Monitor the schemes in your portfolio and review their performance once every year and remove prolonged underperformers.

*** I would like to invest Rs 10,000 every month for five years. The return that I expect is more than 15 per cent annually. My expectations are on the higher side and I am willing to take high risks. I am even ready to lose my net worth in the process. Please suggest suitable mutual funds.

Poornima

You have very clearly stated your risk appetite and your ability to withstand any erosion in your investments.

Achieving 15 per cent annually over a five-year timeframe is not very easy. The markets have to witness a secular rally over many years for you to be able to make such returns.

After the fall in 2008, the markets rallied spectacularly from March 2009-November 2010. But the last three years have seen the market remain largely range-bound.

It would thus be difficult to say if excellent returns would be achieved even over a five-year time-frame.

But given that you have a high risk appetite, you can consider mid-cap funds to achieve your goals.

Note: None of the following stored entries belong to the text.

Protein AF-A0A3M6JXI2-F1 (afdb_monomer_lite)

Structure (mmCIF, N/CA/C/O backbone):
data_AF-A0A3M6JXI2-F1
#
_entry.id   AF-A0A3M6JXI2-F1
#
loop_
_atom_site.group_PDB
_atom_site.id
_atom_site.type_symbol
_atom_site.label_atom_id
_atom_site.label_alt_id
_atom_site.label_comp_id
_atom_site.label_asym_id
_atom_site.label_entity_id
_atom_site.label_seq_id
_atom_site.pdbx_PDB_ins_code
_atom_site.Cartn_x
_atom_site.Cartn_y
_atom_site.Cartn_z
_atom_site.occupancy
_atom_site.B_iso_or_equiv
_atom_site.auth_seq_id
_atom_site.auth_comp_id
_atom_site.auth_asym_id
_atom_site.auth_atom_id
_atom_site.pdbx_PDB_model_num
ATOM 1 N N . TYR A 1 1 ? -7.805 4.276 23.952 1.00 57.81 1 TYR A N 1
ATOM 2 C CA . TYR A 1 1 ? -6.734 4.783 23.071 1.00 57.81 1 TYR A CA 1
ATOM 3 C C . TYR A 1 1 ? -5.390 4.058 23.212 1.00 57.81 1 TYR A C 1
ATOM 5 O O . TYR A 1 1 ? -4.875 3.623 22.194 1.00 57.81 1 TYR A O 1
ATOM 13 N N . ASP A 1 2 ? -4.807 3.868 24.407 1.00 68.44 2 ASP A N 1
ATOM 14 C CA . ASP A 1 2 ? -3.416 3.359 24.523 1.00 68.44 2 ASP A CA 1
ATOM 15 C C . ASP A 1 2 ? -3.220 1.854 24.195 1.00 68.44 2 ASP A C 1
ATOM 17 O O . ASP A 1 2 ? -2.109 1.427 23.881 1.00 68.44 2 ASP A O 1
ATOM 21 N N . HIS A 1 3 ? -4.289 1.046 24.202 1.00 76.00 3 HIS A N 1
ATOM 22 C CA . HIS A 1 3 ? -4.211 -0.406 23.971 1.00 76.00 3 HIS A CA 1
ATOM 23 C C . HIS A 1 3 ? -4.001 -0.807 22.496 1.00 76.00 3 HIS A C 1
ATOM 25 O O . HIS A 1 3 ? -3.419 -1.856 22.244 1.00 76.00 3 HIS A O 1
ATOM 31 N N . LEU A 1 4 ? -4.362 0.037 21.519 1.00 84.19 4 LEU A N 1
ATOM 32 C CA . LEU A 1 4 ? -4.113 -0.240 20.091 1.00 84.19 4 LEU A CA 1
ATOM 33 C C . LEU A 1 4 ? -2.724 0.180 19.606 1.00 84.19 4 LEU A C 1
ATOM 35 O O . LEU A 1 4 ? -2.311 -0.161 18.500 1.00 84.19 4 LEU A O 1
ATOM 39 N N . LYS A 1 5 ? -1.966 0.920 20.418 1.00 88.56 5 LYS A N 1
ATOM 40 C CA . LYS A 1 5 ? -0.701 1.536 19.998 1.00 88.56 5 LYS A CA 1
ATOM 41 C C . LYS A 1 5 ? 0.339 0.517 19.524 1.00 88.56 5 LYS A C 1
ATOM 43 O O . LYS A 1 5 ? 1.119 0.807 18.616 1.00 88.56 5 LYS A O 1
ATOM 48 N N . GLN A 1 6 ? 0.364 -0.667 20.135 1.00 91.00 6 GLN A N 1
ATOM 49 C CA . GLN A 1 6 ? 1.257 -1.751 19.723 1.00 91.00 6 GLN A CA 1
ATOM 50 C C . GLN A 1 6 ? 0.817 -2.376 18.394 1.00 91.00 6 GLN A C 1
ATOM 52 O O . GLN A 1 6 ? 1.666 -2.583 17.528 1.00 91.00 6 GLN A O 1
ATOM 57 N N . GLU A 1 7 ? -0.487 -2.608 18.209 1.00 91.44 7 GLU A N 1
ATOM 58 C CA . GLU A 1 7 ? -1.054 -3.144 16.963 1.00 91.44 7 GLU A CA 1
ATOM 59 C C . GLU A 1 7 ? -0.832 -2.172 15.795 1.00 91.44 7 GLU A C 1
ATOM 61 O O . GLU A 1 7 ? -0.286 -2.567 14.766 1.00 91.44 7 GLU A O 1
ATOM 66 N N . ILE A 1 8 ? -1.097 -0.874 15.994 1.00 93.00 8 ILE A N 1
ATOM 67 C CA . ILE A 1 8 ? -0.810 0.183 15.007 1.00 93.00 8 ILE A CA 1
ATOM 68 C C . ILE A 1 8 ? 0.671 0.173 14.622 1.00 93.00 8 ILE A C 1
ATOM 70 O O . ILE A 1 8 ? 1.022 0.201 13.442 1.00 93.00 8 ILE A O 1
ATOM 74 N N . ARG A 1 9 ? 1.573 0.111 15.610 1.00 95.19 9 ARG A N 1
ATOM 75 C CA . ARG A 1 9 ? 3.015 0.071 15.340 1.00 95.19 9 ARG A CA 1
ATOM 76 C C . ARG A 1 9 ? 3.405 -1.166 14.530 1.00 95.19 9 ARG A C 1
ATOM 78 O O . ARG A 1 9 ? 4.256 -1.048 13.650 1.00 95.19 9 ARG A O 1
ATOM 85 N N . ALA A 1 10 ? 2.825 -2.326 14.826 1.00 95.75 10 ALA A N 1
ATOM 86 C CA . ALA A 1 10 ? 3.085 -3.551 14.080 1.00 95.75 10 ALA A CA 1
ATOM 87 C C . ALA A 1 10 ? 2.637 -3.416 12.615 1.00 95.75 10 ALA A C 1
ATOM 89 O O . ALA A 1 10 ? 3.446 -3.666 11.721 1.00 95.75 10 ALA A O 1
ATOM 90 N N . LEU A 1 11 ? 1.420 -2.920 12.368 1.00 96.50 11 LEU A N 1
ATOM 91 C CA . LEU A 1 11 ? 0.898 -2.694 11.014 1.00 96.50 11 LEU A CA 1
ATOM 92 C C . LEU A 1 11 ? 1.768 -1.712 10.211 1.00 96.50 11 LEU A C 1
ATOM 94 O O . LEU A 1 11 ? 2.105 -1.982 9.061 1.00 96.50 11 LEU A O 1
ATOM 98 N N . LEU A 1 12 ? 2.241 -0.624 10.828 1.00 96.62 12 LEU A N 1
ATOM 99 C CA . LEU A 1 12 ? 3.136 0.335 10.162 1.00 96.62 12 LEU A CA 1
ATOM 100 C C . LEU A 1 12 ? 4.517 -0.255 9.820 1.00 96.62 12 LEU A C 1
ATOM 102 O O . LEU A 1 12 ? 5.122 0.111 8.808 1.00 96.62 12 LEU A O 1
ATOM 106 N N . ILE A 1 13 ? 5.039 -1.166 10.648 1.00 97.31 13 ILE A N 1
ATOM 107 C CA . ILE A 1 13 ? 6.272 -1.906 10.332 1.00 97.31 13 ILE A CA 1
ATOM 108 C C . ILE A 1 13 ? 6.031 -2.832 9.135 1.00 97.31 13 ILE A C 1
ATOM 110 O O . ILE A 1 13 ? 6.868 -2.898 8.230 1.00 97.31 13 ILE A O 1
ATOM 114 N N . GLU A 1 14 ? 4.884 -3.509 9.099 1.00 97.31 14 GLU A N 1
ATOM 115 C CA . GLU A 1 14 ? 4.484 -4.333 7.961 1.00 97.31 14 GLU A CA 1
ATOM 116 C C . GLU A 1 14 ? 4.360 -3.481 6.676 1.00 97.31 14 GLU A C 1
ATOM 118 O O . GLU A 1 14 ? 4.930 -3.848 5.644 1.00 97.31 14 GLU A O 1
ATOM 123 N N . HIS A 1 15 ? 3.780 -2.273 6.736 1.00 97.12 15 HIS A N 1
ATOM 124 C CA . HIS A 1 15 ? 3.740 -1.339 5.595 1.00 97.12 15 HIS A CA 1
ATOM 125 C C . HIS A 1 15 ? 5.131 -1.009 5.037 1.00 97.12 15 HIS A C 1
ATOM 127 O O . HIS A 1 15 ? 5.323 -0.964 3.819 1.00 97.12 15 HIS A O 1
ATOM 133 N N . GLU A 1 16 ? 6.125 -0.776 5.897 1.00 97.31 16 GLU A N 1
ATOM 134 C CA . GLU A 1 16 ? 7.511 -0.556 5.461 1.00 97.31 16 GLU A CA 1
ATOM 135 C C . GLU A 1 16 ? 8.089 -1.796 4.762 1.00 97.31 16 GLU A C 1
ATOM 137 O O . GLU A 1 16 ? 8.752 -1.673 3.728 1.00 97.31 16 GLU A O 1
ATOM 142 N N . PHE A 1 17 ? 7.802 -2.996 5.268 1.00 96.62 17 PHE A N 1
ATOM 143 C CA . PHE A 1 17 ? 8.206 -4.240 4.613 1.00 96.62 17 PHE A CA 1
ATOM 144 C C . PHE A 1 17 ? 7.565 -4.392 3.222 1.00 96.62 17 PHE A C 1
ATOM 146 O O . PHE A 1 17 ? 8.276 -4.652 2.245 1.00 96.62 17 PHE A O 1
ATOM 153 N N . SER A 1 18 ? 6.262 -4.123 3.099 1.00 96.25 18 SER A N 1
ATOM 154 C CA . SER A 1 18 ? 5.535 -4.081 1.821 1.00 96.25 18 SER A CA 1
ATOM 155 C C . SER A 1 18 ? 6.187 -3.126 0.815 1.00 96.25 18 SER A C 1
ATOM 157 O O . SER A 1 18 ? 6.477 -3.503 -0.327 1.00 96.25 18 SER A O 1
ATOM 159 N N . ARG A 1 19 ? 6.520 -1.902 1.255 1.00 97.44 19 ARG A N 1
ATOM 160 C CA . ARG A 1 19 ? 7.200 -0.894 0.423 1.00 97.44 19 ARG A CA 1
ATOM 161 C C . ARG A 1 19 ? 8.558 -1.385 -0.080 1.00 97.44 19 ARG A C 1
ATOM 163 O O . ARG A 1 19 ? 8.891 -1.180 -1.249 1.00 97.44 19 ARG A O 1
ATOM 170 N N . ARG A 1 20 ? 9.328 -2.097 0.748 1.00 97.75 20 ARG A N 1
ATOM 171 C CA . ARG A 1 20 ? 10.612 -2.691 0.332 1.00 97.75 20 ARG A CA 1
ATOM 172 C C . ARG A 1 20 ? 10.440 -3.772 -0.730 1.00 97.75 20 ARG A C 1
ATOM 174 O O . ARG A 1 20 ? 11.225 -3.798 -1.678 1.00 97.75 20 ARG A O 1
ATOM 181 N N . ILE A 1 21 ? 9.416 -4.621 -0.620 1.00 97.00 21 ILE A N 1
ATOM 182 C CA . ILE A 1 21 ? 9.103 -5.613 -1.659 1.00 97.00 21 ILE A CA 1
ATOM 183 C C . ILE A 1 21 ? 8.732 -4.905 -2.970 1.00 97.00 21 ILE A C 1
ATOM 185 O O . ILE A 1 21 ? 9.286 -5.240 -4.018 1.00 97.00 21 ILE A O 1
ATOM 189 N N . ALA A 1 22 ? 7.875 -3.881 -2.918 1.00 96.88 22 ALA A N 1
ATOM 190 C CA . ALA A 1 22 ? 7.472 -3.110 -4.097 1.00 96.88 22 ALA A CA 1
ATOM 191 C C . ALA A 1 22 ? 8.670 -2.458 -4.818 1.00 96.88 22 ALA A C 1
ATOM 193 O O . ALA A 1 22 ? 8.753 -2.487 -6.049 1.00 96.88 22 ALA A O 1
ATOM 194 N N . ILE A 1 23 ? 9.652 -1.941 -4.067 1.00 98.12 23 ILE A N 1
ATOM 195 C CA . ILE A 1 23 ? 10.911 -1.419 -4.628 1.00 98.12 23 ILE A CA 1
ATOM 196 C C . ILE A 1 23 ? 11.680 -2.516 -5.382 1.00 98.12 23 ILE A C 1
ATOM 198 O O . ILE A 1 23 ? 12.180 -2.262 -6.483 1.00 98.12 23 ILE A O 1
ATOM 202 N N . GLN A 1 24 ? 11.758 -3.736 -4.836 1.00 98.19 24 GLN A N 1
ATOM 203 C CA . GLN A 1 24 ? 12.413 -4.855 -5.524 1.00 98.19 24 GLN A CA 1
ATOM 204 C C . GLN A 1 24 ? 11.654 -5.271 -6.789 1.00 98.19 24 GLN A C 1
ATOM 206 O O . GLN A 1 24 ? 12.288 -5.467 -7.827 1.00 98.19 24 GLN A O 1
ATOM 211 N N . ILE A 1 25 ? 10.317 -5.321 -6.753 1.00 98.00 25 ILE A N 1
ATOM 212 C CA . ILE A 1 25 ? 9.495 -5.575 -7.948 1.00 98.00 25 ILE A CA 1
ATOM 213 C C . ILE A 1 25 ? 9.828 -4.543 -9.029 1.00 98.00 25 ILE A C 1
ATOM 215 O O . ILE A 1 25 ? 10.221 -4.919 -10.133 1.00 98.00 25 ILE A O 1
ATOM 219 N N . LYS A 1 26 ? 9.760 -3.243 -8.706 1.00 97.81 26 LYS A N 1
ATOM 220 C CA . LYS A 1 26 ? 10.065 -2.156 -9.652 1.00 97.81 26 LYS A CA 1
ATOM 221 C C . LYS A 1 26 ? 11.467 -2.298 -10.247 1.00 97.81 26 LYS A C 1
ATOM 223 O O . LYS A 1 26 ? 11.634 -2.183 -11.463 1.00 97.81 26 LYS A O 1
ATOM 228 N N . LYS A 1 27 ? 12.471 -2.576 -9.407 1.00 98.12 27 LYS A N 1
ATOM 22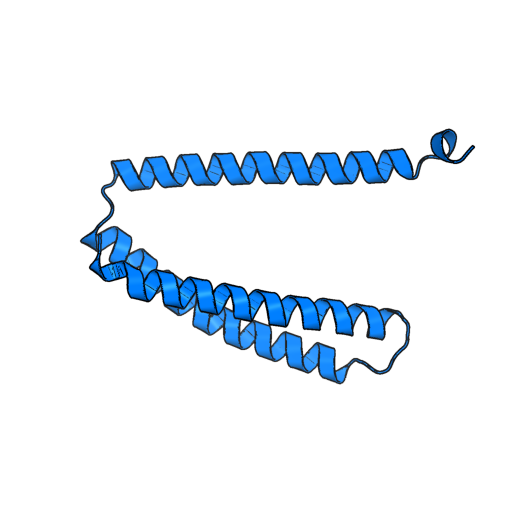9 C CA . LYS A 1 27 ? 13.862 -2.793 -9.828 1.00 98.12 27 LYS A CA 1
ATOM 230 C C . LYS A 1 27 ? 13.968 -3.939 -10.834 1.00 98.12 27 LYS A C 1
ATOM 232 O O . LYS A 1 27 ? 14.544 -3.757 -11.904 1.00 98.12 27 LYS A O 1
ATOM 237 N N . HIS A 1 28 ? 13.429 -5.110 -10.506 1.00 98.06 28 HIS A N 1
ATOM 238 C CA . HIS A 1 28 ? 13.587 -6.302 -11.338 1.00 98.06 28 HIS A CA 1
ATOM 239 C C . HIS A 1 28 ? 12.723 -6.267 -12.603 1.00 98.06 28 HIS A C 1
ATOM 241 O O . HIS A 1 28 ? 13.189 -6.703 -13.652 1.00 98.06 28 HIS A O 1
ATOM 247 N N . VAL A 1 29 ? 11.537 -5.651 -12.556 1.00 97.94 29 VAL A N 1
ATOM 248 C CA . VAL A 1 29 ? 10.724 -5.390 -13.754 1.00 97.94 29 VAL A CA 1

Mid-cap stocks now trade at a significant valuation discount to large-caps and may present an attractive option.

Invest Rs 3,500 each in IDFC Premier Equity and ICICI Pru Discovery. Park the balance Rs 3,000 in HDFC Mid-cap Opportunities. All the three funds have an excellent long-term track record.Since you are maintaining a mid-cap portfolio, you must book profits in case of an abnormal rally in the markets and move the proceeds to safer debt instruments.

It is assumed that the amount that you are investing is a surplus that you do not need. Review your portfolio once every year and take suitable corrective actions and rebalance.